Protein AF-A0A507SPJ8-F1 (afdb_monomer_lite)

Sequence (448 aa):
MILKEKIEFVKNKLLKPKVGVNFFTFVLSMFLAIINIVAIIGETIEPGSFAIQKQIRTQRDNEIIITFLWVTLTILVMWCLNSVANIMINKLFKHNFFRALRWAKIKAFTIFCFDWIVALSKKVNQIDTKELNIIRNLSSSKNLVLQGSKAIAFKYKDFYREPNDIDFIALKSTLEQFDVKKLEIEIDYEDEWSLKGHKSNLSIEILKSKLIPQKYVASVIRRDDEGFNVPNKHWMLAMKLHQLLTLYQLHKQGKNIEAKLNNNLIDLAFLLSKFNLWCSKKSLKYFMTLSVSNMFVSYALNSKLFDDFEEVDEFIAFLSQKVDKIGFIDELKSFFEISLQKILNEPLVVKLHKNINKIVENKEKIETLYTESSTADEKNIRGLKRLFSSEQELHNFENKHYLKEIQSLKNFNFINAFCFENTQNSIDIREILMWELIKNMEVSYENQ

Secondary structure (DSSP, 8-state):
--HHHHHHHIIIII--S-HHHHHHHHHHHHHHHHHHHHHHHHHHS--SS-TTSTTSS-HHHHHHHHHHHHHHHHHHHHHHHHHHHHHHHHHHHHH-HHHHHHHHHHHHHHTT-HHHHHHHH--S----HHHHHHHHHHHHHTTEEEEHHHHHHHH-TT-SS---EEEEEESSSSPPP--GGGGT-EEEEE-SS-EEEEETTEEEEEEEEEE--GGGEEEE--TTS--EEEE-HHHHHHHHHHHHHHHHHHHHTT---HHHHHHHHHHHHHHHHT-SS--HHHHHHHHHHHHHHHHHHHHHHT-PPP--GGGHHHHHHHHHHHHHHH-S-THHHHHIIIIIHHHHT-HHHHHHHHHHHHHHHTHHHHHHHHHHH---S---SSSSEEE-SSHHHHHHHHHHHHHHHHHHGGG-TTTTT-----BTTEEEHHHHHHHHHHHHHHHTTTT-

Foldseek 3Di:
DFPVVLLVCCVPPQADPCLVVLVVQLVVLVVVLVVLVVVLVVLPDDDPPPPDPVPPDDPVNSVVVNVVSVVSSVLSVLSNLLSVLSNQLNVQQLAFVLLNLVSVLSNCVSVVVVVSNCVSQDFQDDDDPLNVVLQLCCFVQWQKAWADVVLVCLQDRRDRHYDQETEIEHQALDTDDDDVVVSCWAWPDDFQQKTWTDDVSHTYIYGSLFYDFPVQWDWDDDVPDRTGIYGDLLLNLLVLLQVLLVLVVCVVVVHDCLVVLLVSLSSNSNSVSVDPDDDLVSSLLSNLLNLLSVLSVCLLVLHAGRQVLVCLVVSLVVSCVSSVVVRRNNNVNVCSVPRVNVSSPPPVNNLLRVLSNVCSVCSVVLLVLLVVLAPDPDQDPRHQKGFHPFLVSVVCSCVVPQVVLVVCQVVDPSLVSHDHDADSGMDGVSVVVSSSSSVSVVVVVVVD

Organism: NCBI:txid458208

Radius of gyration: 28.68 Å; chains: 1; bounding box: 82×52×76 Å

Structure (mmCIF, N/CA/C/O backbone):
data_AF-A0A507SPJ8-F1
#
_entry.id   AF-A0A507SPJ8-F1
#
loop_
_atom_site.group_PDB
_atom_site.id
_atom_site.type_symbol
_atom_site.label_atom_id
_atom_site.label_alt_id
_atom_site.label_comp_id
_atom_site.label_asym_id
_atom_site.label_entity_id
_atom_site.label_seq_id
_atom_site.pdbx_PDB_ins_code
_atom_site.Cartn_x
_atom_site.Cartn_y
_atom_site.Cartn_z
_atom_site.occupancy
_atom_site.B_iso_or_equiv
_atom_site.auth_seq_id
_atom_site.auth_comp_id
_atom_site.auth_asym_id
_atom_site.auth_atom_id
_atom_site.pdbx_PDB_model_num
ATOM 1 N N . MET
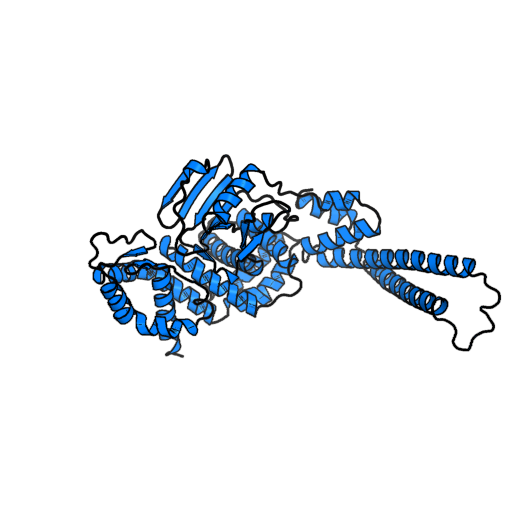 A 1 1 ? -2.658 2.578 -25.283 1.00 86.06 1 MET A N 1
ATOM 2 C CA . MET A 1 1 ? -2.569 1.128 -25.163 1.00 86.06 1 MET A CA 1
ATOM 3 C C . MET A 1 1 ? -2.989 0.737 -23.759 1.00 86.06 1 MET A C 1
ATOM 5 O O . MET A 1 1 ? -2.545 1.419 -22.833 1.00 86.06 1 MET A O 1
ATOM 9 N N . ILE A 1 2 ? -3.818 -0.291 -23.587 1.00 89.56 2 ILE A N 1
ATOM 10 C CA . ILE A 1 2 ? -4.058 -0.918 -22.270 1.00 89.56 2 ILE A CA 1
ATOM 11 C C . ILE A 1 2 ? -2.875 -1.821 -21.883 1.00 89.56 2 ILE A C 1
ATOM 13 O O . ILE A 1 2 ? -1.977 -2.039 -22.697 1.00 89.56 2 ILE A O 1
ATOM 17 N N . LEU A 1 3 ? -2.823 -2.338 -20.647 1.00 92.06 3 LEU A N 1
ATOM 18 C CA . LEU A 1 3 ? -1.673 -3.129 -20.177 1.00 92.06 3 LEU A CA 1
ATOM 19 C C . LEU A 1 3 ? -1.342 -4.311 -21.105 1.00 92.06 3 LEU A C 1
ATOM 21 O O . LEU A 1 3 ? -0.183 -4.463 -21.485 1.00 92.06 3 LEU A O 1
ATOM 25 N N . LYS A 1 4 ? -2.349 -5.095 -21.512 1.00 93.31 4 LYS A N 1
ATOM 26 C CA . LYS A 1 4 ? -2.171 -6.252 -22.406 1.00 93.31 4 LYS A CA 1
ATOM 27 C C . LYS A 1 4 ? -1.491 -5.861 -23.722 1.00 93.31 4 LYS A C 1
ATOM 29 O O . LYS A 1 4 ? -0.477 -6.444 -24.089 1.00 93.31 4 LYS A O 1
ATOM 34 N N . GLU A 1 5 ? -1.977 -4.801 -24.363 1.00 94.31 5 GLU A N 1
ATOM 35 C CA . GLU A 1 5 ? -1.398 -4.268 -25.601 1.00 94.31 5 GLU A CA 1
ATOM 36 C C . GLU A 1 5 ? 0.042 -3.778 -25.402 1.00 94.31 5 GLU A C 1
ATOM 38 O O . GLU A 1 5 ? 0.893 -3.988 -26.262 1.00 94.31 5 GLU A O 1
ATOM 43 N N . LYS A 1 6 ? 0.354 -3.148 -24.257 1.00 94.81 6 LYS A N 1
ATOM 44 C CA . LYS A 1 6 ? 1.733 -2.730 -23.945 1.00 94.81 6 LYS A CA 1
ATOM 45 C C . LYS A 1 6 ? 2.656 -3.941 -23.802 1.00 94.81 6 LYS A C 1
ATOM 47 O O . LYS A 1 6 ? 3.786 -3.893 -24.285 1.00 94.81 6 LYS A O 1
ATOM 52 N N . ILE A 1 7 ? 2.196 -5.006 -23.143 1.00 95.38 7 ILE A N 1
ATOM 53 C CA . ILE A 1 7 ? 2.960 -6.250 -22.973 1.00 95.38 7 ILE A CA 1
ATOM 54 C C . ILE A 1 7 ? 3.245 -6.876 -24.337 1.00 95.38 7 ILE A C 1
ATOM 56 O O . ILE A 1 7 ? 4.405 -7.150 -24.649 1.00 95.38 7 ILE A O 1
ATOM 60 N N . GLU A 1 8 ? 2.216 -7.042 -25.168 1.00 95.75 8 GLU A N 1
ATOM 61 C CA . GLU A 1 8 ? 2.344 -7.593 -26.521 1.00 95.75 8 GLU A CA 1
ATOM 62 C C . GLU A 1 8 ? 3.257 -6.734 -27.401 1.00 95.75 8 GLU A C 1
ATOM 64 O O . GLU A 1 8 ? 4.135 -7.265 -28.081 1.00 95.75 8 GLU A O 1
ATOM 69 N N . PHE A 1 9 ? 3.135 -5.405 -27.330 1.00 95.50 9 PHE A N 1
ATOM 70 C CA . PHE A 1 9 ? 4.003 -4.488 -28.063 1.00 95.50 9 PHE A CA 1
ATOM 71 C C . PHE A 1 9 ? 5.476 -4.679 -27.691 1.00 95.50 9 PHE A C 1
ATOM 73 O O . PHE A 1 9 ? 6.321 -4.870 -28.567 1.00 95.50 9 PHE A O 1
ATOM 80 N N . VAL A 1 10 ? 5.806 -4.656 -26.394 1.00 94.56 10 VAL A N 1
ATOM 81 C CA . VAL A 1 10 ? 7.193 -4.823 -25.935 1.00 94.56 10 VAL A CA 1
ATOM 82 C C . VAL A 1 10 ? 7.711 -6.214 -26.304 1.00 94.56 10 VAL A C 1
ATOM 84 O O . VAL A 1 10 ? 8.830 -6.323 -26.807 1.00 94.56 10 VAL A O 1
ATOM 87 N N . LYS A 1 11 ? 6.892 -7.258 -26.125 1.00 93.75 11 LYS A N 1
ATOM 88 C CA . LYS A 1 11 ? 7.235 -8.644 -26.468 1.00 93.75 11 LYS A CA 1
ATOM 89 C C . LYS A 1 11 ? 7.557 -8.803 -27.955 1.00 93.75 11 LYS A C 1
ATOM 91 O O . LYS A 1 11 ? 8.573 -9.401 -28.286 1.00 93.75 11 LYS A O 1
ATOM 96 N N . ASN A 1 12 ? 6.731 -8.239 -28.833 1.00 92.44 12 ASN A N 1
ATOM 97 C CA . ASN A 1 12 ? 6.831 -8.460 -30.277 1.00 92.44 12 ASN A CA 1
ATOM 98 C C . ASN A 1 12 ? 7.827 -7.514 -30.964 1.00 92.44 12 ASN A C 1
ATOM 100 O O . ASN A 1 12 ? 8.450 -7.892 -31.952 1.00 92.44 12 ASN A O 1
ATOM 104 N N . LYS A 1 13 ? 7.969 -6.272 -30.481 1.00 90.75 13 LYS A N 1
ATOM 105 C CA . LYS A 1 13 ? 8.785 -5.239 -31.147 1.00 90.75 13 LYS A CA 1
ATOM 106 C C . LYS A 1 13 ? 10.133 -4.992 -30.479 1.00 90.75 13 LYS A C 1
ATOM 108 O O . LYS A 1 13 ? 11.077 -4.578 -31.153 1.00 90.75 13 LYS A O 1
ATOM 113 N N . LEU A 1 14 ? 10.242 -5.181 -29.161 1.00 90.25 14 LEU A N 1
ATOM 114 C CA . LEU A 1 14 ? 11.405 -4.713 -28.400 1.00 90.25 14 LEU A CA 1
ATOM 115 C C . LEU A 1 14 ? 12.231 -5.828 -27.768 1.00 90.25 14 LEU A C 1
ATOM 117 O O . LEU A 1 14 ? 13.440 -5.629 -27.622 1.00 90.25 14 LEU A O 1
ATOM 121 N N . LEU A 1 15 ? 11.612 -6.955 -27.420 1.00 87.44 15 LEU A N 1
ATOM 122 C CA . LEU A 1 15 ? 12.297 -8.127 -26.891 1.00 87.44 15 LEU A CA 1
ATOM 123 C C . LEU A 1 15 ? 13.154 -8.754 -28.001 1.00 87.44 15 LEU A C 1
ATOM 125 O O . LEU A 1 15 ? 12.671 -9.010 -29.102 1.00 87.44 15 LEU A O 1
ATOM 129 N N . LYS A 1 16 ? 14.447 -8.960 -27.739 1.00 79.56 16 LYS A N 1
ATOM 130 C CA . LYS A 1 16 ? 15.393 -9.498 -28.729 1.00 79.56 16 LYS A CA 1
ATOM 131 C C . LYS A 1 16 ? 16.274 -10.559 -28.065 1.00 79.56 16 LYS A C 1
========
Working from the records above, write out verbatim only the lines from the line containing "ATOM 26 C CA" through the line containing "ATOM 47 O O".

● ANSWER TO THE EXERCISE
ATOM 26 C CA . LYS A 1 4 ? -2.171 -6.252 -22.406 1.00 93.31 4 LYS A CA 1
ATOM 27 C C . LYS A 1 4 ? -1.491 -5.861 -23.722 1.00 93.31 4 LYS A C 1
ATOM 29 O O . LYS A 1 4 ? -0.477 -6.444 -24.089 1.00 93.31 4 LYS A O 1
ATOM 34 N N . GLU A 1 5 ? -1.977 -4.801 -24.363 1.00 94.31 5 GLU A N 1
ATOM 35 C CA . GLU A 1 5 ? -1.398 -4.268 -25.601 1.00 94.31 5 GLU A CA 1
ATOM 36 C C . GLU A 1 5 ? 0.042 -3.778 -25.402 1.00 94.31 5 GLU A C 1
ATOM 38 O O . GLU A 1 5 ? 0.893 -3.988 -26.262 1.00 94.31 5 GLU A O 1
ATOM 43 N N . LYS A 1 6 ? 0.354 -3.148 -24.257 1.00 94.81 6 LYS A N 1
ATOM 44 C CA . LYS A 1 6 ? 1.733 -2.730 -23.945 1.00 94.81 6 LYS A CA 1
ATOM 45 C C . LYS A 1 6 ? 2.656 -3.941 -23.802 1.00 94.81 6 LYS A C 1
ATOM 47 O O . LYS A 1 6 ? 3.786 -3.893 -24.285 1.00 94.81 6 LYS A O 1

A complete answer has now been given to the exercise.